Santa Clara County typically deals with one or two recall attempts in a year. So far this year, eight local officials — all school board members — have been targeted.

Paperwork for five recall attempts has been filed this year in San Francisco — the same number filed there during the previous 15 years. The two dueling campaigns to recall District Attorney Chesa Boudin and campaigns to recall three members of the San Francisco school board have all drawn publicity.

In the tiny industrial city of Vernon, south of downtown Los Angeles, two City Council members were ousted earlier this month during the city’s first recall election in modern memory. Come September, Vernon’s 120 registered voters will decide the fate of two more council members in a second recall election on Sept. 14.

That very day, Sonoma County voters will decide whether to recall their district attorney.

Local election officials and experts have cited publicity around the Newsom recall, as well as pandemic fallout and an increasing­ly combative national political atmosphere, as likely factors driving this year’s frenzy of local recalls.

“This is another way for the public to say, ‘We’re watching you, and we’re going to hold you accountabl­e,’” said Sacramento County elections chief Courtney Bailey-Kanelos.

Bailey-Kanelos’ office now fields roughly three times more recall inquiries than it has in the past.

The increase in recall attempts targeting local school board members has been “unpreceden­ted,” said California School Boards Associatio­n spokespers­on Troy Flint. School board members account for twothirds of the local officials targeted for recall this year, with many campaigns targeting multiple members of the same board.

It’s too soon to say whether the upswing in filed recall attempts will actually lead to more special elections later this year. More than a few of those 68 attempts have already fizzled. Several stalled out of the gate with filings that didn’t meet election code standards, while others failed to gather enough signatures during the requisite timeline.

Local recall proponents have 40 to 160 days to gather petition signatures, depending on the number of voters in a district. (Recall petitions must be signed in person.) That strict timeline is one of the biggest hurdles to successful­ly qualifying a recall attempt.

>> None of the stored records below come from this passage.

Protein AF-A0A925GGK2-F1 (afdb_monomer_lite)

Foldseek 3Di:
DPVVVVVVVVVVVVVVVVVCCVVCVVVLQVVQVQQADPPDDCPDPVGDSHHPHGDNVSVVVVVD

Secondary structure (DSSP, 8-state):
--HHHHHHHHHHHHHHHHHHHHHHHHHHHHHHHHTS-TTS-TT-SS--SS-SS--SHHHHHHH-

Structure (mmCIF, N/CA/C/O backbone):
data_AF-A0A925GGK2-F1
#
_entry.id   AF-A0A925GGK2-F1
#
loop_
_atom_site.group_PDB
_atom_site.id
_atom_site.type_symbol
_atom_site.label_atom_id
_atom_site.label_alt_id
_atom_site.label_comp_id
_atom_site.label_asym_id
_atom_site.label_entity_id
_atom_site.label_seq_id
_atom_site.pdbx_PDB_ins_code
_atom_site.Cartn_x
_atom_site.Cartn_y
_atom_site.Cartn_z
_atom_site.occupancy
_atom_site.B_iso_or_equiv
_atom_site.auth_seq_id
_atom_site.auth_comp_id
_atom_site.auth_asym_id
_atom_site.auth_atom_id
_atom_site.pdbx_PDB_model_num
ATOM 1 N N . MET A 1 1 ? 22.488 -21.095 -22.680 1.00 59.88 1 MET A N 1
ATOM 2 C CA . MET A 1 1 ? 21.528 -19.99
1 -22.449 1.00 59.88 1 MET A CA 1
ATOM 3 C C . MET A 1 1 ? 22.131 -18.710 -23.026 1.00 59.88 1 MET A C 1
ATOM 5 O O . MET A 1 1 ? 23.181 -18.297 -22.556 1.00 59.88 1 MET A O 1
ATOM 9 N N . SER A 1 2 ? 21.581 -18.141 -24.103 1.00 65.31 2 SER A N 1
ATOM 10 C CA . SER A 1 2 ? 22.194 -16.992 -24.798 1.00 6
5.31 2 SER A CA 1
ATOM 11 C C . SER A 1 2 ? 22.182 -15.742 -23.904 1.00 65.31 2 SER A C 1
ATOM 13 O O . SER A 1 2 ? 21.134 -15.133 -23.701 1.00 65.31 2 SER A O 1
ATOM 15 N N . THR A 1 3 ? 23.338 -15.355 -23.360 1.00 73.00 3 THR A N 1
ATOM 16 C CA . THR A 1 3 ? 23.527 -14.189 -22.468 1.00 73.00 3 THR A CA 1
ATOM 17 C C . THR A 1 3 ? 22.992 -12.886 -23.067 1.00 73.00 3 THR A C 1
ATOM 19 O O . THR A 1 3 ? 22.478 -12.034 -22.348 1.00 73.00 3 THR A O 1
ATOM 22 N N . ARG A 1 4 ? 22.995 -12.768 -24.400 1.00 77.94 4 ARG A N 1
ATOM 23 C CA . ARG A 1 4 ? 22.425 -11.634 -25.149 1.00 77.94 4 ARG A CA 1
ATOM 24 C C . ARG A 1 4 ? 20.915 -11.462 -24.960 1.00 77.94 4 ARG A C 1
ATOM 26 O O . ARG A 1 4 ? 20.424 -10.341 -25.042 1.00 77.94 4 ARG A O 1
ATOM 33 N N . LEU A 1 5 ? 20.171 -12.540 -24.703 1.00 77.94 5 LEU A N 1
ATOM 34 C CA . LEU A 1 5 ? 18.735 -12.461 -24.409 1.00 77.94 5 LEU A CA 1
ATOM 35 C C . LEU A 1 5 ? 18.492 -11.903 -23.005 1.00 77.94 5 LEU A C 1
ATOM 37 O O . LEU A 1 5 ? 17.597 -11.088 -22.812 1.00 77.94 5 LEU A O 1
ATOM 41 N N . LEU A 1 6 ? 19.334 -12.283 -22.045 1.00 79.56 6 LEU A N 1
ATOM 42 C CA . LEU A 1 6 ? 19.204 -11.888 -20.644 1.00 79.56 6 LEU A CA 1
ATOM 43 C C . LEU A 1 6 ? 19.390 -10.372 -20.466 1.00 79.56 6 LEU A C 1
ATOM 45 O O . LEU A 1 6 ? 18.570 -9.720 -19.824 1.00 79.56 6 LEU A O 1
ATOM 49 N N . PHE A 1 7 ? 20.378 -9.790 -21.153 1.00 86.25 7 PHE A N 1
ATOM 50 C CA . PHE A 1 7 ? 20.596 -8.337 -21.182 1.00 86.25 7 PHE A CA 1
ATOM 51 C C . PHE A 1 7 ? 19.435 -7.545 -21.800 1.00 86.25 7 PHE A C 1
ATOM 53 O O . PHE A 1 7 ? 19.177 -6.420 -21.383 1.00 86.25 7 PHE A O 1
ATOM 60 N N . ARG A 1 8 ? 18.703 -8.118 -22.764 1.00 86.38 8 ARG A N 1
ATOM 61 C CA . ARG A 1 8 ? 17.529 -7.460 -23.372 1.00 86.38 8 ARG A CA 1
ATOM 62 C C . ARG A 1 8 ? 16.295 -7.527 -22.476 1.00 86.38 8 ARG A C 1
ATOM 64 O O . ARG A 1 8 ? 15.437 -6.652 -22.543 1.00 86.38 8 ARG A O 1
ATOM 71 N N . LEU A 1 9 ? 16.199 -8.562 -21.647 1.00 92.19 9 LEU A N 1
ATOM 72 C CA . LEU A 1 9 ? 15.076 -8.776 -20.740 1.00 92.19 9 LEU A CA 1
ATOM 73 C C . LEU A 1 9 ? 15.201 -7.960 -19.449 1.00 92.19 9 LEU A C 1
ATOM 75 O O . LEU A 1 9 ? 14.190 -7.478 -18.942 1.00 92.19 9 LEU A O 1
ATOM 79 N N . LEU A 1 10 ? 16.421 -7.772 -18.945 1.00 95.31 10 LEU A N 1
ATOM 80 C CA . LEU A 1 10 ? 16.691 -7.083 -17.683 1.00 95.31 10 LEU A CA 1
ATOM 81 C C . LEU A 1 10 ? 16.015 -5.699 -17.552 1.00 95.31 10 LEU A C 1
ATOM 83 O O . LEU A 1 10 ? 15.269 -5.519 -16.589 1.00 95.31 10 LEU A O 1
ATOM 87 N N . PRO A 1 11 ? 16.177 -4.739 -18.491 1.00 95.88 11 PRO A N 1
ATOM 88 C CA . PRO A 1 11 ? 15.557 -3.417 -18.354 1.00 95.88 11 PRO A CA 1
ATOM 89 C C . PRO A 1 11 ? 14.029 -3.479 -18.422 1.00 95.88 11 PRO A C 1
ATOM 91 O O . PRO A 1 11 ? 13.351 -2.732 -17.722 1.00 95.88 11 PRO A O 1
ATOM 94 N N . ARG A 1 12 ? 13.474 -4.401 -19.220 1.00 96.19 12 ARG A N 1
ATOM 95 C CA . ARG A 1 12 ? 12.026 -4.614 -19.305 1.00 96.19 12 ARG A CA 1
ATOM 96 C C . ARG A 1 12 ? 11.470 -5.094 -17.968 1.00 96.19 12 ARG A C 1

Recalls have been generally on the rise nationally since the 1980s, according to Joshua Spivak, a senior fellow at the Hugh L. Carey Institute for Government Reform at Wagner College and one of the nation’s leading experts on recalls. Spivak said the 2003 recall of California Gov. Gray Davis helped solidify the recall’s place in the public consciousn­ess.

“It’s permeated people’s minds that you could do this,” Spivak said. “So once you know you could do it, why not do it?”

The COVID-19 pandemic was listed as a factor in more than half of the recalls Ballotpedi­a tracked this year, the vast majority of which stemmed from anger over COVID-related closures or restrictio­ns.

As recall attempts proliferat­e, several experts and election officials said they were concerned about the potential strain on already overworked, understaff­ed local election department­s.

Sonoma County elections chief Deva Marie Proto said she worries about staff burnout and the toll on resources.

Along with a long-scheduled November district election, Sonoma County will be juggling the yet-tobe-scheduled Newsom recall and a Sept. 14 special election to recall Sonoma County District Attorney Jill Ravitch, an effort that qualified for the ballot in May.

That recall was bankrolled by a developer whose company was investigat­ed by Ravitch and the state attorney general’s office for allegedly leaving elder care home residents with no means to evacuate during a 2017 wildfire, resulting in a $500,000 settlement and five-year injunction.

The special election, which will come less than a year before a regularly scheduled election that Ravitch does not plan to run in, will cost the county approximat­ely $600,000 to $900,000.

All of this comes on the heels of 2020, which Proto described as “an absolutely extraordin­ary year” in terms of the extra work and stress placed on local election offices.

“And it’s not slowing down,” she said.